A Botnet is Roving Around Destroying CryptoMining Malware

Cybersecurity researchers at Qihoo 360NetLab say they have identified a botnet (a network of coordinated computing devices) that is trolling the net to locate computers running Monero mining script and destroying the script.

The botnet is said to first look for the presence of a certain open ports in a system, which it then uses to enter a computer and track down and destroy a particular malware that mines the Monero cryptocurrency.

The malware script, called “com.ufo.miner,” once identified, is terminated by the botnet using uninstall and “suicide” commands.

Cybersecurity firm Trend Micro says that cryptocurrency-mining malware attacks have spiked 956% in the past year.
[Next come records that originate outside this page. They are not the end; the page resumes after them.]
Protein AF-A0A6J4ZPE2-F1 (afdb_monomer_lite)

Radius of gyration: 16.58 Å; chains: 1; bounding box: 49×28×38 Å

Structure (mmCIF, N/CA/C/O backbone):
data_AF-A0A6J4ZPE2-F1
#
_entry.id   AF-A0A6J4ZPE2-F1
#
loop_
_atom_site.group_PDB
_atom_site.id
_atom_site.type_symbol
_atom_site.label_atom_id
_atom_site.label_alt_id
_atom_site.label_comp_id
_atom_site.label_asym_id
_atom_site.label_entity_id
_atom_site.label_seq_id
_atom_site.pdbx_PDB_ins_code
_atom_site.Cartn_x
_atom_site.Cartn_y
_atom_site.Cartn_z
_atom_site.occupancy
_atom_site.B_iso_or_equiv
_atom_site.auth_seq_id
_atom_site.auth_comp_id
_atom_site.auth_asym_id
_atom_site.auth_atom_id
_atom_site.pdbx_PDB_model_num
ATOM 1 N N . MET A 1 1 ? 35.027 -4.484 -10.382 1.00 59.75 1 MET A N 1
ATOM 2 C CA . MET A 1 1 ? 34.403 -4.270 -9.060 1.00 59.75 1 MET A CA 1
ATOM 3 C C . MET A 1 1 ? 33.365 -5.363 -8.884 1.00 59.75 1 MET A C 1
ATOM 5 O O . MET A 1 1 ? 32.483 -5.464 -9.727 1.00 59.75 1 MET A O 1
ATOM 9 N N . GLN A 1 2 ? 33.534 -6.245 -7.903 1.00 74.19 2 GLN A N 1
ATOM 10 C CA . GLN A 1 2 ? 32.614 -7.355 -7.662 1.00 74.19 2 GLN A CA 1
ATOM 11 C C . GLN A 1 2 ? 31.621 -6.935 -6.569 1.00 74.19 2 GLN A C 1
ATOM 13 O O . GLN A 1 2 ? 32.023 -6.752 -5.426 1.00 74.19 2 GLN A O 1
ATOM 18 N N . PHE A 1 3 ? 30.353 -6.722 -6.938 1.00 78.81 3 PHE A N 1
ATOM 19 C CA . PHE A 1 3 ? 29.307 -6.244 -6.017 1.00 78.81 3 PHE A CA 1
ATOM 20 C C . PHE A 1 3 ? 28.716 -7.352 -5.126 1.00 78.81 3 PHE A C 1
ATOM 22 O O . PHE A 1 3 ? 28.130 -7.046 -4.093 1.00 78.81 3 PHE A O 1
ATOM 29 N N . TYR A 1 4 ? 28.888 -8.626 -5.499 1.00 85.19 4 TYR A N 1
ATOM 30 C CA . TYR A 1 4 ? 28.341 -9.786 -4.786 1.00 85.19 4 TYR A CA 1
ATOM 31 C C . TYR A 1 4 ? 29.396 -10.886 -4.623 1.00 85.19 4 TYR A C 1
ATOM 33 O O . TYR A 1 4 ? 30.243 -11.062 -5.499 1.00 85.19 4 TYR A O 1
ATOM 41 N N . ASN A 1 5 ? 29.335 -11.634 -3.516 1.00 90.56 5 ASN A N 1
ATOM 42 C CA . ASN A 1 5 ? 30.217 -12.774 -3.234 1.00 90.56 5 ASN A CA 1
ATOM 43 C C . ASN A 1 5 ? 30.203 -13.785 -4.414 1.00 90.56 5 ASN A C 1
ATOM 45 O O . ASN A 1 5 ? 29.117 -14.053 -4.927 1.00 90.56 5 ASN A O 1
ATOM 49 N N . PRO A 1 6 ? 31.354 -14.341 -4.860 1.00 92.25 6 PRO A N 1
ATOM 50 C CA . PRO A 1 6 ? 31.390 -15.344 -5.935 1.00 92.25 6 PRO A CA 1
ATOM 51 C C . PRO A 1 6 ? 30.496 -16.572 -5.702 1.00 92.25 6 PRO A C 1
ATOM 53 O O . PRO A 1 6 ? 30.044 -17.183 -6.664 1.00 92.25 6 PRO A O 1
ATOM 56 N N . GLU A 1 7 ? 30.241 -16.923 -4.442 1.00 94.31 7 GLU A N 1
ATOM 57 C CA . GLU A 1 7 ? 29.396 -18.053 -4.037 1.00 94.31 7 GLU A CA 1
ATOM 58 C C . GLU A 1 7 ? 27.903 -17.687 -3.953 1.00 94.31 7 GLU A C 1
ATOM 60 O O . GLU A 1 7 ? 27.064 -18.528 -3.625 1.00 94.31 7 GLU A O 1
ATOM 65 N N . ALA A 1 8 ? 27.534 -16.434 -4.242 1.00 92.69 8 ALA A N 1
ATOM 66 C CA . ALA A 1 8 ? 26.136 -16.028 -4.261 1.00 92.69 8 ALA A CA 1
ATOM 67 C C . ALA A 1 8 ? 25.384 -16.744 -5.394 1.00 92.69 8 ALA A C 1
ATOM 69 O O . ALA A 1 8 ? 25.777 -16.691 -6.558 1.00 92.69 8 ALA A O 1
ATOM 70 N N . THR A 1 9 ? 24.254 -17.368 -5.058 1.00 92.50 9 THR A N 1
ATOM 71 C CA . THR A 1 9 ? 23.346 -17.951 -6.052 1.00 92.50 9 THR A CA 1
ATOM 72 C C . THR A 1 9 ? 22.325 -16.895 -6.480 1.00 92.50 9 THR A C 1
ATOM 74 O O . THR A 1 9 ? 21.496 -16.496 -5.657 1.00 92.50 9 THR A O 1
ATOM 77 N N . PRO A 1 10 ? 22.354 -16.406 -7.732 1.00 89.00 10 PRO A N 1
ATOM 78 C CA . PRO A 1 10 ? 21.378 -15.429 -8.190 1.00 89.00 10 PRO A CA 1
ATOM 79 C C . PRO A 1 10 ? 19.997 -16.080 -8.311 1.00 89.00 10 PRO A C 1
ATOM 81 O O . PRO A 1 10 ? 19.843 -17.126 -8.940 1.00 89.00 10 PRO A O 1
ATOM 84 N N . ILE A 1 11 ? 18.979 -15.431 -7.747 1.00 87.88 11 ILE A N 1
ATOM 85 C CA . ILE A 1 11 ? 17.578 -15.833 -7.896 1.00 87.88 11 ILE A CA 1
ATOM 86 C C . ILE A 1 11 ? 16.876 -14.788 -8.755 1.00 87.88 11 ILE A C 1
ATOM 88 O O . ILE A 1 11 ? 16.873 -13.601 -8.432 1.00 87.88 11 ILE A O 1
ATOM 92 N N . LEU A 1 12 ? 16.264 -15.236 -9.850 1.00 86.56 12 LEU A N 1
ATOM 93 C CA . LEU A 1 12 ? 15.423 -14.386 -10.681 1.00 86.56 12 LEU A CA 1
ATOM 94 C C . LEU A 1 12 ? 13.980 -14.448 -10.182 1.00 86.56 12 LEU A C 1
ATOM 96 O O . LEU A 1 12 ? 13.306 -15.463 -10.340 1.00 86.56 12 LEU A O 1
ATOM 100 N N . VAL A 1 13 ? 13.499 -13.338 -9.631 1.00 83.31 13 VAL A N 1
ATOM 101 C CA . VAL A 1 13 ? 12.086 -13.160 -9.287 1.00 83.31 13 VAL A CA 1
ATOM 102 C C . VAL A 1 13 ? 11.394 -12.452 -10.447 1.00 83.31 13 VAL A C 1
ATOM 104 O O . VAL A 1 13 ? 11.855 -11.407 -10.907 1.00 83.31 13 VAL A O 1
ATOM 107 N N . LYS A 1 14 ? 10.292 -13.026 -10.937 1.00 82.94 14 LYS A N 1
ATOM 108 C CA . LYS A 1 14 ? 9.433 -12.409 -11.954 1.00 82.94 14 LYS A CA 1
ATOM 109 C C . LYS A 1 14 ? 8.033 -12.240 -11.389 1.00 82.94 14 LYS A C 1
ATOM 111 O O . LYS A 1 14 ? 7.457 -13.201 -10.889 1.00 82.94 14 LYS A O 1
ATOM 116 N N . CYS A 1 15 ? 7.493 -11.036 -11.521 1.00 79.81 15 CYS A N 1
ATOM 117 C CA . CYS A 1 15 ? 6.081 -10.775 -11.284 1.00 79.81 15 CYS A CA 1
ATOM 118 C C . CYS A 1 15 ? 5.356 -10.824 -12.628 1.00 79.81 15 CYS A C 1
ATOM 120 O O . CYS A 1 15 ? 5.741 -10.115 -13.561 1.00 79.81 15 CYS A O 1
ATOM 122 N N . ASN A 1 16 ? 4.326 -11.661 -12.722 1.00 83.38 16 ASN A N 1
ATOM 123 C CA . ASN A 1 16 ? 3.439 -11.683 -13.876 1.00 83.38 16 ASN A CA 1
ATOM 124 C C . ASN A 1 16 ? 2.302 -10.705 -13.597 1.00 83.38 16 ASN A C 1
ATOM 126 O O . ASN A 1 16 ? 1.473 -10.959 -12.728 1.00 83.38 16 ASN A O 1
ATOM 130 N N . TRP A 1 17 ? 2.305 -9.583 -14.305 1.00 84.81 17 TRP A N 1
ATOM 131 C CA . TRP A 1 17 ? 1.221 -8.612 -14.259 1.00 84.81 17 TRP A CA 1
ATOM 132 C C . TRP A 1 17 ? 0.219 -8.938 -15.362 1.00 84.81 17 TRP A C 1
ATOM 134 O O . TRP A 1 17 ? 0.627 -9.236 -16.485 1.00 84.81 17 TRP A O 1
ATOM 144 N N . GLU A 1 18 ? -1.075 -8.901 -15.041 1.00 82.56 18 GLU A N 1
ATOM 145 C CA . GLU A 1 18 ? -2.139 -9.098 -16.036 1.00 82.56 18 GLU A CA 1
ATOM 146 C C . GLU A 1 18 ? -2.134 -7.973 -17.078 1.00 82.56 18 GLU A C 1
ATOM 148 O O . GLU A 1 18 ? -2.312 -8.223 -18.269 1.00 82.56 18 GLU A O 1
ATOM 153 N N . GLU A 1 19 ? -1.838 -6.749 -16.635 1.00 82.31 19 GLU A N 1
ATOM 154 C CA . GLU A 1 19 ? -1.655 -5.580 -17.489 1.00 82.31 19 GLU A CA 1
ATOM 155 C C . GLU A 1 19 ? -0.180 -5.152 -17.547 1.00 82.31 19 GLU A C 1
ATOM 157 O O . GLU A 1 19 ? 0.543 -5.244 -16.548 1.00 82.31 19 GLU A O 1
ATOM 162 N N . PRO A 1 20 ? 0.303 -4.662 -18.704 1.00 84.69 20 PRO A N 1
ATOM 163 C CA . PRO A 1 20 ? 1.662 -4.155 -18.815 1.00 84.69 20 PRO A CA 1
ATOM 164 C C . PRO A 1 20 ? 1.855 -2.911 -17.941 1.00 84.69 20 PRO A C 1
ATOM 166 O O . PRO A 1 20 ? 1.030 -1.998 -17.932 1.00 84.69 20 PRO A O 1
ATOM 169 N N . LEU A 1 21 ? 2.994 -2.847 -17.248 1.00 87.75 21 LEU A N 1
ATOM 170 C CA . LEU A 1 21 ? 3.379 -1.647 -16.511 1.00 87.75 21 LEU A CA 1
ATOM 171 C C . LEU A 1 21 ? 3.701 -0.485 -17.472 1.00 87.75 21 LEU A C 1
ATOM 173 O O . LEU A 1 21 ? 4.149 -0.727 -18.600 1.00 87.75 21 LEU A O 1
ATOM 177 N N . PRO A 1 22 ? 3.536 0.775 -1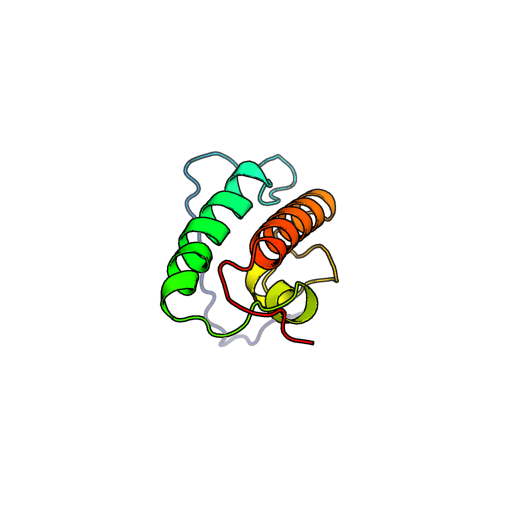7.025 1.00 87.31 22 PRO A N 1
ATOM 178 C CA . PRO A 1 22 ? 3.970 1.951 -17.771 1.00 87.31 22 PRO A CA 1
ATOM 179 C C . PRO A 1 22 ? 5.471 1.923 -18.107 1.00 87.31 22 PRO A C 1
ATOM 181 O O . PRO A 1 22 ? 6.246 1.121 -17.586 1.00 87.31 22 PRO A O 1
ATOM 184 N N . MET A 1 23 ? 5.905 2.835 -18.983 1.00 88.94 23 MET A N 1
ATOM 185 C CA . MET A 1 23 ? 7.287 2.877 -19.489 1.00 88.94 23 MET A CA 1
ATOM 186 C C . MET A 1 23 ? 8.342 3.044 -18.380 1.00 88.94 23 MET A C 1
ATOM 188 O O . MET A 1 23 ? 9.451 2.523 -18.504 1.00 88.94 23 MET A O 1
ATOM 192 N N . ASP A 1 24 ? 7.991 3.731 -17.293 1.00 89.00 24 ASP A N 1
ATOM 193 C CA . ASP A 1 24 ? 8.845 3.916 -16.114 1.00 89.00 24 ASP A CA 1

While crypto mining software is sometimes used legitimately by charities and free sites, in a mining malware attack, affected systems are secretly held hostage by software that can keep computers perpetually awake while forcing them to generate cryptocurrency in a process called “mining.”
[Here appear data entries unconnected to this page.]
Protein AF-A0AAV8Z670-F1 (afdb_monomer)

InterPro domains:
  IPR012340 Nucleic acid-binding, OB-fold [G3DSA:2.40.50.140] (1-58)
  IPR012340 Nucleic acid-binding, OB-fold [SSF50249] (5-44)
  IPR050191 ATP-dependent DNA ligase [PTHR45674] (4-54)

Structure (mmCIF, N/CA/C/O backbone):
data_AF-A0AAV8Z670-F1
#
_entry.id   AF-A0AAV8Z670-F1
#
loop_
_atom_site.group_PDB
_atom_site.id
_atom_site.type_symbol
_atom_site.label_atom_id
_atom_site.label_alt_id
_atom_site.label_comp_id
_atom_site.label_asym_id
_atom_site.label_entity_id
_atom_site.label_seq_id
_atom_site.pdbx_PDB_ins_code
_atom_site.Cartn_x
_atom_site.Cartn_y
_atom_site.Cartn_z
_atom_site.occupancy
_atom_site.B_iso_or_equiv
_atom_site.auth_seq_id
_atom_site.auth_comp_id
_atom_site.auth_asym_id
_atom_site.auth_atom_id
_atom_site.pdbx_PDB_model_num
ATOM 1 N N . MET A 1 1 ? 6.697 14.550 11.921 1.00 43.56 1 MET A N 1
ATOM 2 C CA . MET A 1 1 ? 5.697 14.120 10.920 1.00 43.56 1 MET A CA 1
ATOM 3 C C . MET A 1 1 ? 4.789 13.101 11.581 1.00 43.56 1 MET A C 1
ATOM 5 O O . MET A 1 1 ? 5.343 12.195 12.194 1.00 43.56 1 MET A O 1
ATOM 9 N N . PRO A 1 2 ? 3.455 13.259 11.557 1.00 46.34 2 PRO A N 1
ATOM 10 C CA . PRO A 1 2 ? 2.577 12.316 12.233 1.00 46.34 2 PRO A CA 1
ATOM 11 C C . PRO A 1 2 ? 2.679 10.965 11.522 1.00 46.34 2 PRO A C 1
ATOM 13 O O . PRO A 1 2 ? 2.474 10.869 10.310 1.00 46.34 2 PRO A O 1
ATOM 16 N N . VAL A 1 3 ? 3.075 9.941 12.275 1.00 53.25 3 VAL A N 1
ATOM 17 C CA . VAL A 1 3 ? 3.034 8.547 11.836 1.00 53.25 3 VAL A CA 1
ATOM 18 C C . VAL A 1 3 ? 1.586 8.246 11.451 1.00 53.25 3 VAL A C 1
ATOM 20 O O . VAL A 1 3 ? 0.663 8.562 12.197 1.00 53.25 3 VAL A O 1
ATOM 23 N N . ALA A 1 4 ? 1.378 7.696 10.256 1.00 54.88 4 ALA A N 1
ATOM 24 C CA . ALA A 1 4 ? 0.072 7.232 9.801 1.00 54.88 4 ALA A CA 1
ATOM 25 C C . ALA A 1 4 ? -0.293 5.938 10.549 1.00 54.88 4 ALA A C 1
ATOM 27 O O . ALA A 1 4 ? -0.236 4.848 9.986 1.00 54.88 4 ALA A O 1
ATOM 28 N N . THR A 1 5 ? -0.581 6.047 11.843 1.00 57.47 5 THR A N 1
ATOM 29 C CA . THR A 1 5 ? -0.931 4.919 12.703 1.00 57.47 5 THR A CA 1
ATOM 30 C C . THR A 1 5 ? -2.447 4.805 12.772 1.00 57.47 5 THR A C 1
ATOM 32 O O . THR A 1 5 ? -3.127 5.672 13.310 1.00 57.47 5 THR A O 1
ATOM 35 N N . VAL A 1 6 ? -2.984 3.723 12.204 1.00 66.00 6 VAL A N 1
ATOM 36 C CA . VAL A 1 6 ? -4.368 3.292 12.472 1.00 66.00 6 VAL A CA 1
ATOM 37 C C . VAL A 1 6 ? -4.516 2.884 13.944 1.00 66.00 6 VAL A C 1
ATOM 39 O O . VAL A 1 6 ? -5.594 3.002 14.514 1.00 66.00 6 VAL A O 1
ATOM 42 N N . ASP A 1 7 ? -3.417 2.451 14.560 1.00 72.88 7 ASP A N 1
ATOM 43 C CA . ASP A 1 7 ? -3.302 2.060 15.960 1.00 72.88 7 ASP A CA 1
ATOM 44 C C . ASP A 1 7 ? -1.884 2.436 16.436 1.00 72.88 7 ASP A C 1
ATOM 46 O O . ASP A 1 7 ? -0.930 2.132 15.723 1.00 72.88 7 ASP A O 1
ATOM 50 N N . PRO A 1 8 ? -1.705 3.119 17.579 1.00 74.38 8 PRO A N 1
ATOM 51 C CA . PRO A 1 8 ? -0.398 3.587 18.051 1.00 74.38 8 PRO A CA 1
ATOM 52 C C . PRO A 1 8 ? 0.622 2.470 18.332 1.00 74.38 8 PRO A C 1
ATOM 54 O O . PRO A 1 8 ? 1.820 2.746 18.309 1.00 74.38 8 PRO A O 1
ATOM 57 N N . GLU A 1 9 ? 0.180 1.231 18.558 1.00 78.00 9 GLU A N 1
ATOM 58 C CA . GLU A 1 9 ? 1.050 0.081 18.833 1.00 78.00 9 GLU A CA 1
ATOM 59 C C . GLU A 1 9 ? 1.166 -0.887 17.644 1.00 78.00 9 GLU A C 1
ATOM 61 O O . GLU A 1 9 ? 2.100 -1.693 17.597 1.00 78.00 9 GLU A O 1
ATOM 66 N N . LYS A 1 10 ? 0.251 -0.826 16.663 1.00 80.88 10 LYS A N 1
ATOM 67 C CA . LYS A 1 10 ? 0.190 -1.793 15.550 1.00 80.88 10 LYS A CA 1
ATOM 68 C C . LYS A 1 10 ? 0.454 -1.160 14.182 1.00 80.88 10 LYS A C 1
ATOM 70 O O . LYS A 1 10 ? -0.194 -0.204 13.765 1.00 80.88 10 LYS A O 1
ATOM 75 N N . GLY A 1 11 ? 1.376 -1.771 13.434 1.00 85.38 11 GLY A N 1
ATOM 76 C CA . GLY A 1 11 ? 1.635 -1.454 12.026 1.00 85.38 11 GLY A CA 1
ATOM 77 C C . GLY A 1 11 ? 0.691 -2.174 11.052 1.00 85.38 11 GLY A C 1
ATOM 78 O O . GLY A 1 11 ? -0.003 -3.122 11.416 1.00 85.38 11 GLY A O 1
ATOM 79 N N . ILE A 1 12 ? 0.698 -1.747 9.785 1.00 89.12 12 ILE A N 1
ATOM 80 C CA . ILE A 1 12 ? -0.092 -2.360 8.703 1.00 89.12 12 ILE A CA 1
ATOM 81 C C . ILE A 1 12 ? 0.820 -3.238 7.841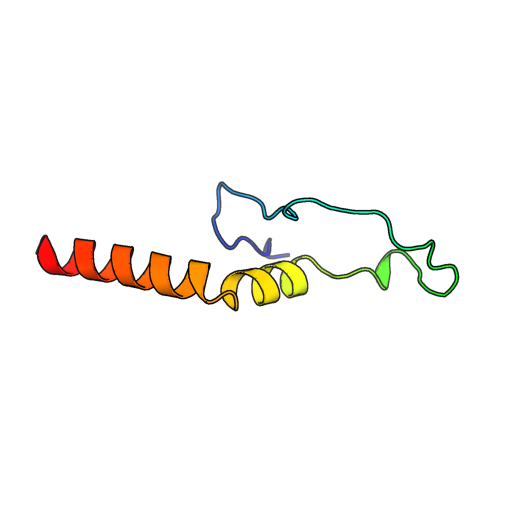 1.00 89.12 12 ILE A C 1
ATOM 83 O O . ILE A 1 12 ? 1.915 -2.825 7.468 1.00 89.12 12 ILE A O 1
ATOM 87 N N . SER A 1 13 ? 0.349 -4.437 7.492 1.00 91.94 13 SER A N 1
ATOM 88 C CA . SER A 1 13 ? 1.038 -5.367 6.591 1.00 91.94 13 SER A CA 1
ATOM 89 C C . SER A 1 13 ? 0.097 -5.877 5.496 1.00 91.94 13 SER A C 1
ATOM 91 O O . SER A 1 13 ? -1.125 -5.770 5.602 1.00 91.94 13 SER A O 1
ATOM 93 N N . LEU A 1 14 ? 0.667 -6.438 4.429 1.00 92.19 14 LEU A N 1
ATOM 94 C CA . LEU A 1 14 ? -0.079 -7.051 3.332 1.00 92.19 14 LEU A CA 1
ATOM 95 C C . LEU A 1 14 ? -0.373 -8.522 3.641 1.00 92.19 14 LEU A C 1
ATOM 97 O O . LEU A 1 14 ? 0.507 -9.273 4.061 1.00 92.19 14 LEU A O 1
ATOM 101 N N . ARG A 1 15 ? -1.603 -8.970 3.371 1.00 93.69 15 ARG A N 1
ATOM 102 C CA . ARG A 1 15 ? -1.982 -10.382 3.497 1.00 93.69 15 ARG A CA 1
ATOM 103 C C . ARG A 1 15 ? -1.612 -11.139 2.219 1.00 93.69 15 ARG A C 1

This “CPU-engorging” process can not only increase a computer system’s power consumption, it can also damage processors.

Mining proceeds in malware attacks are sent to attackers’ online crypto “hot wallets,” and in some cases, a percentage goes to companies that make the malware, including Coinhive.

Researchers have previously identified a feature of malware that makes it capable of removing competing malware from a system, and Qihoo 360NetLab do not know whether this latest botnet, which they detected this September, is operating for good or simply to help usher in new malware.

Notably, rather than using a, “traditional DNS to communicate with the C2,” the bonnet is at least partly undergirded by a blockchain system, which could help the botnet obscure itself.

According to the researchers:

“The choice of Fbot using EmerDNS other than traditional DNS is pretty interesting, it raised the bar for security researcher to find and track the botnet (security systems will fail if they only look for traditional DNS names).”